Martha Marcy May Marlene, We Need to Talk About Kevin, Another Earth, Submarine, Beginners, Tree of Life, The Guard, Super, Margin Call, Like Crazy, My Week With Marilyn, Win Win, A Dangerous Method, Take Shelter

I plan on finally caving and watching some online and I’ve heard rumors Vancouver might get A Dangerous Method and We Need to Talk About Kevin soon so one can hope…

I believe I am finally done. Sorry for the excessive amount of text.

Have a wonderful day!


2 Responses to “Best of 2011”

  1. Diane Williams January 8, 2012 at 6:18 pm #

    Can I assume you haven’t seen War Horse?

    • coffeeandcrosswords January 11, 2012 at 1:07 pm #

      Yes, haven’t seen it and it was one of those movies I just wasn’t interested in. I love Spielberg, and have an obsession with horses.

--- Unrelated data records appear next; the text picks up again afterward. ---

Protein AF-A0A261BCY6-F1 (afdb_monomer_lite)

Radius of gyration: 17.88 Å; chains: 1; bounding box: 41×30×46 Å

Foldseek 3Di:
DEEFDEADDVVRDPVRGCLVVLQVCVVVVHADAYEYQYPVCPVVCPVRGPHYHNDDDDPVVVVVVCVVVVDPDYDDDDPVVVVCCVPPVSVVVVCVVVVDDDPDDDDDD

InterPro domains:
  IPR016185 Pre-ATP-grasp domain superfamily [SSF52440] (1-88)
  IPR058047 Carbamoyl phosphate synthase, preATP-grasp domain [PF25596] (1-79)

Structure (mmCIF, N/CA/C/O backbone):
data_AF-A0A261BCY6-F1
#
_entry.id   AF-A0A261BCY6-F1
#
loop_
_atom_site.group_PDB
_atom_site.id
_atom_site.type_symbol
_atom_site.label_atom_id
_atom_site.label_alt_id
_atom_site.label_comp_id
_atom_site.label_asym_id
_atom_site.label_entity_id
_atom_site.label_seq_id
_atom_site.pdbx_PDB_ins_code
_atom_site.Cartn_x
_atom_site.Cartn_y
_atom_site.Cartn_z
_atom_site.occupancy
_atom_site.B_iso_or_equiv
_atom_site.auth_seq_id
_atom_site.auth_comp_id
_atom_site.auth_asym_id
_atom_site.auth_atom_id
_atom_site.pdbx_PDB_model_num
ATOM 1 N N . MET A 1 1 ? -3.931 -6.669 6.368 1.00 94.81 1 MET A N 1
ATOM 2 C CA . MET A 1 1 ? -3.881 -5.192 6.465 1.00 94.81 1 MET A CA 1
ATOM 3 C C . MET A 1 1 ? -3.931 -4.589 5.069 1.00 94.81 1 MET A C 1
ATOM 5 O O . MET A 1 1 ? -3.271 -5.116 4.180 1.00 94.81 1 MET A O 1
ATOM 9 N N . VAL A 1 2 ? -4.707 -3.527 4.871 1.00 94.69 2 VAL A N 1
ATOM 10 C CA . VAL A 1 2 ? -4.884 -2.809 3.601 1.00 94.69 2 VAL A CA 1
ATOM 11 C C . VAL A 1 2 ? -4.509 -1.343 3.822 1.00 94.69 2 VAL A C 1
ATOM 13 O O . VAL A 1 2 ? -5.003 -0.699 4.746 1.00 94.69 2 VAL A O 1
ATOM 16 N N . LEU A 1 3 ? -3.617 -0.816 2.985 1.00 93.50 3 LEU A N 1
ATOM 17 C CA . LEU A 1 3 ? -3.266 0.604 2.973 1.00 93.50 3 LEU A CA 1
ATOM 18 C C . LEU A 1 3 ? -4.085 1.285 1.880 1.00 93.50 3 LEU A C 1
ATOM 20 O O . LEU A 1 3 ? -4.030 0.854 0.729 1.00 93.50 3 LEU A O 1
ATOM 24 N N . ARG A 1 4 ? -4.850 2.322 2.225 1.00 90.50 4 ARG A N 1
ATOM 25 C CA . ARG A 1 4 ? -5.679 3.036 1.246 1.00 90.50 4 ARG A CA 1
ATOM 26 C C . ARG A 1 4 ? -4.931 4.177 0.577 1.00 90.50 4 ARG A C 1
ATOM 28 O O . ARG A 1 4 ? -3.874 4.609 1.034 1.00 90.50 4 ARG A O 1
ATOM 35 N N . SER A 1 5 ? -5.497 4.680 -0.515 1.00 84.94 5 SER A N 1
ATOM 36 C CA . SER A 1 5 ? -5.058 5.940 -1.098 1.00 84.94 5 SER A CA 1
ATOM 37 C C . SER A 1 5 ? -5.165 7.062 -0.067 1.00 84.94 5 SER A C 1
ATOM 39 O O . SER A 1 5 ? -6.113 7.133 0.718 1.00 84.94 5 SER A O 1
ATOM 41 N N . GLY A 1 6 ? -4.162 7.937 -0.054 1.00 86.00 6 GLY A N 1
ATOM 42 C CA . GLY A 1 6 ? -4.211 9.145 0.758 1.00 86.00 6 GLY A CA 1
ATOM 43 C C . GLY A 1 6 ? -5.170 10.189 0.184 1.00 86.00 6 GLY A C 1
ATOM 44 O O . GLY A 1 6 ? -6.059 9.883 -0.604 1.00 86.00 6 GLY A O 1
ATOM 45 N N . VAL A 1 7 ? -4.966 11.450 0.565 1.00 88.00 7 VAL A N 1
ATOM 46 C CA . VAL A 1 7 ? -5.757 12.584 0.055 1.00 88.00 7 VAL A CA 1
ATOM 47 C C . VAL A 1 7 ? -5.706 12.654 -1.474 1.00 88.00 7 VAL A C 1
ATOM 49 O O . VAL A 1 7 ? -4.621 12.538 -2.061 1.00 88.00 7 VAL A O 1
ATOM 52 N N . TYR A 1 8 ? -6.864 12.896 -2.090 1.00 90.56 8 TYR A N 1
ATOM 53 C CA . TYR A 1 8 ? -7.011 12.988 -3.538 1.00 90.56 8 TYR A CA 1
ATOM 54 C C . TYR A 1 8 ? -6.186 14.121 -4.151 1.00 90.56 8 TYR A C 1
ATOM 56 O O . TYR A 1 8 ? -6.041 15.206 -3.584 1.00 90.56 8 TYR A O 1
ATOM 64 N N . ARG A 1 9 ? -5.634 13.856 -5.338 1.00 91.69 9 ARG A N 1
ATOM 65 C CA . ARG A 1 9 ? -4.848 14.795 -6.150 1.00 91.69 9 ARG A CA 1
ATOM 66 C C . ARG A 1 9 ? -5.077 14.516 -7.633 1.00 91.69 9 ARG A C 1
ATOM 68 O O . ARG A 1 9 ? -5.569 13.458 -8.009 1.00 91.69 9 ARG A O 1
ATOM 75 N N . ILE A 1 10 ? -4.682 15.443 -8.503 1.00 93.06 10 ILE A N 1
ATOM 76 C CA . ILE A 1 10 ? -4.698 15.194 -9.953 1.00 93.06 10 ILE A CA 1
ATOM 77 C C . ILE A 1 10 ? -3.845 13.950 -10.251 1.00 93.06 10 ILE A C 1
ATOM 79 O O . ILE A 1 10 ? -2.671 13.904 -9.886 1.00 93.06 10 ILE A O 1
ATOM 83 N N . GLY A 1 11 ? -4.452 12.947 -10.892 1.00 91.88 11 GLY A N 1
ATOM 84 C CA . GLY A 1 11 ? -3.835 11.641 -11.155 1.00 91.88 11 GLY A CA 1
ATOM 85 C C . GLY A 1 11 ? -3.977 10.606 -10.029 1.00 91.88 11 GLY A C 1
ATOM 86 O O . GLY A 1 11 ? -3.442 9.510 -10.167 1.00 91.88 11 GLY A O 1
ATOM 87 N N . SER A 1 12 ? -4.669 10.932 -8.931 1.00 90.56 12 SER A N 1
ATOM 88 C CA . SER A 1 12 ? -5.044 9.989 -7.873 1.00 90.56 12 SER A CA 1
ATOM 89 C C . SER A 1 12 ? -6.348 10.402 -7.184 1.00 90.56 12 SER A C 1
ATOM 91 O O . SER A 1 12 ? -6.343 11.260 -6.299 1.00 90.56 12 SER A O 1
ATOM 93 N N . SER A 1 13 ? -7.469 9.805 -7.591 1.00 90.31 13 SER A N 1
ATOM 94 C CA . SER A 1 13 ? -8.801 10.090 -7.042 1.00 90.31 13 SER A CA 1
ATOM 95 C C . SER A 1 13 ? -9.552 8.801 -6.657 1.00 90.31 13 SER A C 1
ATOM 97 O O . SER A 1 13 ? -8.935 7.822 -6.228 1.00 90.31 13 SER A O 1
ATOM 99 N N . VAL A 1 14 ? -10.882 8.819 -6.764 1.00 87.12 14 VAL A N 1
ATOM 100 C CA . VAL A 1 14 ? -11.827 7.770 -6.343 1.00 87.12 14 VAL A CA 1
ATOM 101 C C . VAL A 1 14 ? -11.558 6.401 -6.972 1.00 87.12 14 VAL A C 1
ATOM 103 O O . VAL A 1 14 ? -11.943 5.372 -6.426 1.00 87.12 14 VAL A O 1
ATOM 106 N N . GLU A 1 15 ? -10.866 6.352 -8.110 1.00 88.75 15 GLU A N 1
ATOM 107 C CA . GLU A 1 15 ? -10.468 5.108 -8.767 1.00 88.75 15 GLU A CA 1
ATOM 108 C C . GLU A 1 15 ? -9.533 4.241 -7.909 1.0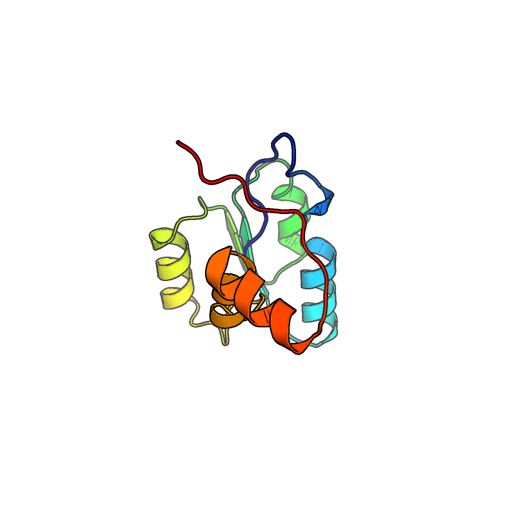0 88.75 15 GLU A C 1
ATOM 110 O O . GLU A 1 15 ? -9.475 3.026 -8.109 1.00 88.75 15 GLU A O 1
ATOM 115 N N . PHE A 1 16 ? -8.838 4.845 -6.938 1.00 86.94 16 PHE A N 1
ATOM 116 C CA . PHE A 1 16 ? -7.937 4.156 -6.015 1.00 86.94 16 PHE A CA 1
ATOM 117 C C . PHE A 1 16 ? -8.592 3.768 -4.686 1.00 86.94 16 PHE A C 1
ATOM 119 O O . PHE A 1 16 ? -7.926 3.181 -3.829 1.00 86.94 16 PHE A O 1
ATOM 126 N N . ASP A 1 17 ? -9.888 4.033 -4.506 1.00 83.50 17 ASP A N 1
ATOM 127 C CA . ASP A 1 17 ? -10.583 3.607 -3.299 1.00 83.50 17 ASP A CA 1
ATOM 128 C C . ASP A 1 17 ? -10.727 2.083 -3.241 1.00 83.50 17 ASP A C 1
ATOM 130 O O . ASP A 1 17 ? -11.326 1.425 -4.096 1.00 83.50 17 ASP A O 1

But I guess I judged the movie by the trailer a bit and was really turned off. The only horse movie that has ever done it for me is Black Beauty. While I’ve heard wonderful reviews, there’s some movies I’m just not interested in and little can change my mind. Hugo happened to be one of them, and its only redeeming factor for me was the evident love letter to film that was there. Maybe I’ll give War Horse a chance later on but for now it’s not on my immediate list of must-sees.